Abstract 17937: Distinct Genetic Modifiers of Heart and Muscle Fibrosis in Muscular Dystrophy Revealed by Whole Genome Scan
Background: Mutations in a number of different single genes lead to cardiomyopathy and muscular dystrophy. Despite identical gene mutations, there is often significant variability in human patients that affects age of onset and severity of cardiac and skeletal muscle disease progression. In mice, this phenotypic variability is modeled by breeding into genetically distinct background strains. Mice null for the dystrophin associated protein gamma-sarcoglycan (Sgcg null) develop cardiomyopathy and muscular dystrophy. It was previously shown that cardiac and muscle fibrosis was enhanced in this model in the DBA/2J (D2-Sgcg) background and was suppressed in 129Sv/J background (129-Sgcg).

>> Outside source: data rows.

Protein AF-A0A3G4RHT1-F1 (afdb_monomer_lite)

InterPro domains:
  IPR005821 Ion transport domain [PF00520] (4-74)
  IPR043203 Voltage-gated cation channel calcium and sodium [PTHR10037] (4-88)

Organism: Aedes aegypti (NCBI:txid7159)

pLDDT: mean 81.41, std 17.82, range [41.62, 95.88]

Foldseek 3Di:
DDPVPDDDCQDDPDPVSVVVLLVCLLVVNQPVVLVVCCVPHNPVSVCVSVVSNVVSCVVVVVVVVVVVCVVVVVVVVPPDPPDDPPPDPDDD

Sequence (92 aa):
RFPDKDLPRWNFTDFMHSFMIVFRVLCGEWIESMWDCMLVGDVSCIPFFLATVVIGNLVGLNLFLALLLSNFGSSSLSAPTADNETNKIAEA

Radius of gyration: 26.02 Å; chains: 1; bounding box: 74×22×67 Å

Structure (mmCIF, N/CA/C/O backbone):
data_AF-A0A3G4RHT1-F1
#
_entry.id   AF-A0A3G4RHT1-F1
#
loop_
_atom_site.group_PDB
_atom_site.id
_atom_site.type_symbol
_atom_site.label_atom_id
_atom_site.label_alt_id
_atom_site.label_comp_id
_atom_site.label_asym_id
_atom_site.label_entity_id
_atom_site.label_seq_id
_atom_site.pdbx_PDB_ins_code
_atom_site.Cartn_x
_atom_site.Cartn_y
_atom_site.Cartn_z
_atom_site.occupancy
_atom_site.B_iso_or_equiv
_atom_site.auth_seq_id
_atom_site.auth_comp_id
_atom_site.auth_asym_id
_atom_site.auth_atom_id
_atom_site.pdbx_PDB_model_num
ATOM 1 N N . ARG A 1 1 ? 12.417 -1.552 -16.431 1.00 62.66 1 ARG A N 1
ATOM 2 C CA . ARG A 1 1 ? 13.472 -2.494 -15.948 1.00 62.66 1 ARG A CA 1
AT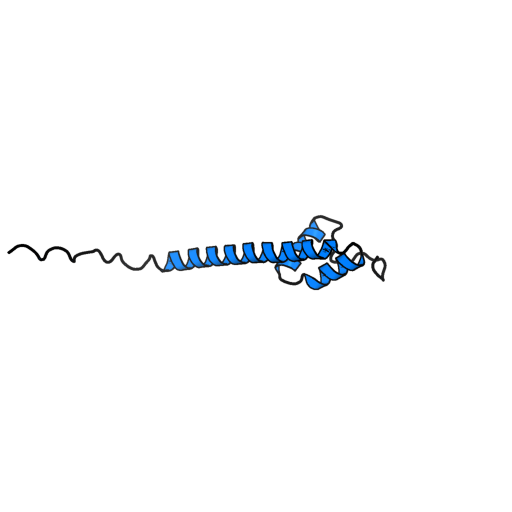OM 3 C C . ARG A 1 1 ? 14.379 -1.732 -14.993 1.00 62.66 1 ARG A C 1
ATOM 5 O O . ARG A 1 1 ? 14.698 -0.596 -15.314 1.00 62.66 1 ARG A O 1
ATOM 12 N N . PHE A 1 2 ? 14.763 -2.325 -13.860 1.00 78.62 2 PHE A N 1
ATOM 13 C CA . PHE A 1 2 ? 15.585 -1.653 -12.845 1.00 78.62 2 PHE A CA 1
ATOM 14 C C . PHE A 1 2 ? 17.016 -1.354 -13.336 1.00 78.62 2 PHE A C 1
ATOM 16 O O . PHE A 1 2 ? 17.535 -2.130 -14.150 1.00 78.62 2 PHE A O 1
ATOM 23 N N . PRO A 1 3 ? 17.635 -0.247 -12.871 1.00 74.25 3 PRO A N 1
ATOM 24 C CA . PRO A 1 3 ? 18.932 0.239 -13.352 1.00 74.25 3 PRO A CA 1
ATOM 25 C C . PRO A 1 3 ? 20.072 -0.778 -13.190 1.00 74.25 3 PRO A C 1
ATOM 27 O O . PRO A 1 3 ? 20.870 -0.926 -14.113 1.00 74.25 3 PRO A O 1
ATOM 30 N N . ASP A 1 4 ? 20.077 -1.566 -12.111 1.00 78.19 4 ASP A N 1
ATOM 31 C CA . ASP A 1 4 ? 21.124 -2.567 -11.842 1.00 78.19 4 ASP A CA 1
ATOM 32 C C . ASP A 1 4 ? 20.838 -3.949 -12.455 1.00 78.19 4 ASP A C 1
ATOM 34 O O . ASP A 1 4 ? 21.619 -4.879 -12.301 1.00 78.19 4 ASP A O 1
ATOM 38 N N . LYS A 1 5 ? 19.717 -4.111 -13.176 1.00 76.06 5 LYS A N 1
ATOM 39 C CA . LYS A 1 5 ? 19.193 -5.396 -13.700 1.00 76.06 5 LYS A CA 1
ATOM 40 C C . LYS A 1 5 ? 18.943 -6.495 -12.656 1.00 76.06 5 LYS A C 1
ATOM 42 O O . LYS A 1 5 ? 18.417 -7.537 -13.051 1.00 76.06 5 LYS A O 1
ATOM 47 N N . ASP A 1 6 ? 19.229 -6.243 -11.388 1.00 80.31 6 ASP A N 1
ATOM 48 C CA . ASP A 1 6 ? 18.914 -7.127 -10.276 1.00 80.31 6 ASP A CA 1
ATOM 49 C C . ASP A 1 6 ? 17.454 -6.977 -9.840 1.00 80.31 6 ASP A C 1
ATOM 51 O O . ASP A 1 6 ? 16.833 -5.918 -9.989 1.00 80.31 6 ASP A O 1
ATOM 55 N N . LEU A 1 7 ? 16.880 -8.069 -9.329 1.00 80.31 7 LEU A N 1
ATOM 56 C CA . LEU A 1 7 ? 15.548 -8.022 -8.740 1.00 80.31 7 LEU A CA 1
ATOM 57 C C . LEU A 1 7 ? 15.618 -7.267 -7.406 1.00 80.31 7 LEU A C 1
ATOM 59 O O . LEU A 1 7 ? 16.444 -7.615 -6.558 1.00 80.31 7 LEU A O 1
ATOM 63 N N . PRO A 1 8 ? 14.734 -6.282 -7.174 1.00 82.88 8 PRO A N 1
ATOM 64 C CA . PRO A 1 8 ? 14.670 -5.614 -5.887 1.00 82.88 8 PRO A CA 1
ATOM 65 C C . PRO A 1 8 ? 14.282 -6.615 -4.795 1.00 82.88 8 PRO A C 1
ATOM 67 O O . PRO A 1 8 ? 13.517 -7.559 -5.021 1.00 82.88 8 PRO A O 1
ATOM 70 N N . ARG A 1 9 ? 14.771 -6.366 -3.574 1.00 85.75 9 ARG A N 1
ATOM 71 C CA . ARG A 1 9 ? 14.432 -7.164 -2.381 1.00 85.75 9 ARG A CA 1
ATOM 72 C C . ARG A 1 9 ? 12.917 -7.282 -2.177 1.00 85.75 9 ARG A C 1
ATOM 74 O O . ARG A 1 9 ? 12.435 -8.298 -1.694 1.00 85.75 9 ARG A O 1
ATOM 81 N N . TRP A 1 10 ? 12.186 -6.236 -2.553 1.00 87.75 10 TRP A N 1
ATOM 82 C CA . TRP A 1 10 ? 10.732 -6.181 -2.548 1.00 87.75 10 TRP A CA 1
ATOM 83 C C . TRP A 1 10 ? 10.236 -6.344 -3.980 1.00 87.75 10 TRP A C 1
ATOM 85 O O . TRP A 1 10 ? 10.295 -5.408 -4.772 1.00 87.75 10 TRP A O 1
ATOM 95 N N . ASN A 1 11 ? 9.772 -7.541 -4.321 1.00 88.50 11 ASN A N 1
ATOM 96 C CA . ASN A 1 11 ? 9.236 -7.849 -5.643 1.00 88.50 11 ASN A CA 1
ATOM 97 C C . ASN A 1 11 ? 7.940 -8.678 -5.559 1.00 88.50 11 ASN A C 1
ATOM 99 O O . ASN A 1 11 ? 7.584 -9.208 -4.508 1.00 88.50 11 ASN A O 1
ATOM 103 N N . PHE A 1 12 ? 7.259 -8.804 -6.697 1.00 89.69 12 PHE A N 1
ATOM 104 C CA . PHE A 1 12 ? 6.045 -9.608 -6.856 1.00 89.69 12 PHE A CA 1
ATOM 105 C C . PHE A 1 12 ? 6.302 -10.917 -7.631 1.00 89.69 12 PHE A C 1
ATOM 107 O O . PHE A 1 12 ? 5.421 -11.383 -8.351 1.00 89.69 12 PHE A O 1
ATOM 114 N N . THR A 1 13 ? 7.509 -11.501 -7.564 1.00 89.81 13 THR A N 1
ATOM 115 C CA . THR A 1 13 ? 7.817 -12.719 -8.346 1.00 89.81 13 THR A CA 1
ATOM 116 C C . THR A 1 13 ? 7.349 -14.000 -7.681 1.00 89.81 13 THR A C 1
ATOM 118 O O . THR A 1 13 ? 6.956 -14.934 -8.371 1.00 89.81 13 THR A O 1
ATOM 121 N N . ASP A 1 14 ? 7.351 -14.029 -6.350 1.00 91.50 14 ASP A N 1
ATOM 122 C CA . ASP A 1 14 ? 6.924 -15.182 -5.564 1.00 91.50 14 ASP A CA 1
ATOM 123 C C . ASP A 1 14 ? 5.844 -14.784 -4.565 1.00 91.50 14 ASP A C 1
ATOM 125 O O . ASP A 1 14 ? 5.723 -13.620 -4.167 1.00 91.50 14 ASP A O 1
ATOM 129 N N . PHE A 1 15 ? 5.081 -15.773 -4.103 1.00 93.69 15 PHE A N 1
ATOM 130 C CA . PHE A 1 15 ? 4.014 -15.557 -3.129 1.00 93.69 15 PHE A CA 1
ATOM 131 C C . PHE A 1 15 ? 4.524 -14.907 -1.834 1.00 93.69 15 PHE A C 1
ATOM 133 O O . PHE A 1 15 ? 3.933 -13.941 -1.360 1.00 93.69 15 PHE A O 1
ATOM 140 N N . MET A 1 16 ? 5.641 -15.395 -1.283 1.00 92.81 16 MET A N 1
ATOM 141 C CA . MET A 1 16 ? 6.183 -14.877 -0.023 1.00 92.81 16 MET A CA 1
ATOM 142 C C . MET A 1 16 ? 6.663 -13.424 -0.161 1.00 92.81 16 MET A C 1
ATOM 144 O O . MET A 1 16 ? 6.332 -12.592 0.678 1.00 92.81 16 MET A O 1
ATOM 148 N N . HIS A 1 17 ? 7.377 -13.094 -1.242 1.00 92.62 17 HIS A N 1
ATOM 149 C CA . HIS A 1 17 ? 7.810 -11.720 -1.523 1.00 92.62 17 HIS A CA 1
ATOM 150 C C . HIS A 1 17 ? 6.610 -10.781 -1.720 1.00 92.62 17 HIS A C 1
ATOM 152 O O . HIS A 1 17 ? 6.561 -9.704 -1.123 1.00 92.62 17 HIS A O 1
ATOM 158 N N . SER A 1 18 ? 5.591 -11.236 -2.455 1.00 92.88 18 SER A N 1
ATOM 159 C CA . SER A 1 18 ? 4.343 -10.491 -2.664 1.00 92.88 18 SER A CA 1
ATOM 160 C C . SER A 1 18 ? 3.602 -10.237 -1.348 1.00 92.88 18 SER A C 1
ATOM 162 O O . SER A 1 18 ? 3.160 -9.118 -1.086 1.00 92.88 18 SER A O 1
ATOM 164 N N . PHE A 1 19 ? 3.505 -11.254 -0.487 1.00 93.56 19 PHE A N 1
ATOM 165 C CA . PHE A 1 19 ? 2.902 -11.130 0.839 1.00 93.56 19 PHE A CA 1
ATOM 166 C C . PHE A 1 19 ? 3.654 -10.118 1.708 1.00 93.56 19 PHE A C 1
ATOM 168 O O . PHE A 1 19 ? 3.031 -9.259 2.330 1.00 93.56 19 PHE A O 1
ATOM 175 N N . MET A 1 20 ? 4.988 -10.174 1.715 1.00 94.06 20 MET A N 1
ATOM 176 C CA . MET A 1 20 ? 5.819 -9.230 2.459 1.00 94.06 20 MET A CA 1
ATOM 177 C C . MET A 1 20 ? 5.626 -7.782 1.978 1.00 94.06 20 MET A C 1
ATOM 179 O O . MET A 1 20 ? 5.582 -6.880 2.814 1.00 94.06 20 MET A O 1
ATOM 183 N N . ILE A 1 21 ? 5.447 -7.541 0.671 1.00 93.88 21 ILE A N 1
ATOM 184 C CA . ILE A 1 21 ? 5.100 -6.202 0.162 1.00 93.88 21 ILE A CA 1
ATOM 185 C C . ILE A 1 21 ? 3.741 -5.753 0.688 1.00 93.88 21 ILE A C 1
ATOM 187 O O . ILE A 1 21 ? 3.627 -4.635 1.183 1.00 93.88 21 ILE A O 1
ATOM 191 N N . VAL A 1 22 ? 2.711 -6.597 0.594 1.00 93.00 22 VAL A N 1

Methods: To evaluate genetic modifiers that alter cardiac fibrosis in Sgcg null mice, we generated an F2 intercross of D2-Sgcg and 129-Sgcg and employed quantitative trait locus (QTL) mapping. Using a cohort of 282 F2 mice, we analyzed multiple skeletal muscle groups and the cardiac ventricles for fibrosis by measuring hydroxyproline content to reflect collagen deposition. F2 mice were genotyped using 330 markers distributed across the genome. HOP content per tissue was associated with genetic markers using R/QTL.
Results: We found that fibrotic content in the limb based skeletal quadriceps muscle linked to a region on chromosome 7 (LOD = 6.8). This region is known to contain Ltbp4, a TGFbeta binding protein. In contrast, cardiac ventricle fibrosis showed significant linkage to a region on chromosome 9 (LOD = 4.1). Fibrosis in the diaphragm and abdominal muscles, both axial muscles, showed linkage to chromosome 3 (LOD = 7.3, LOD = 5.2).
Conclusions: These findings underscore that the same pathological trait, fibrosis, is modified differently between heart and muscle in a mouse model of muscular dystrophy. These differences may reflect physiological and/or developmental functions.
- © 2010 by American Heart Association, Inc.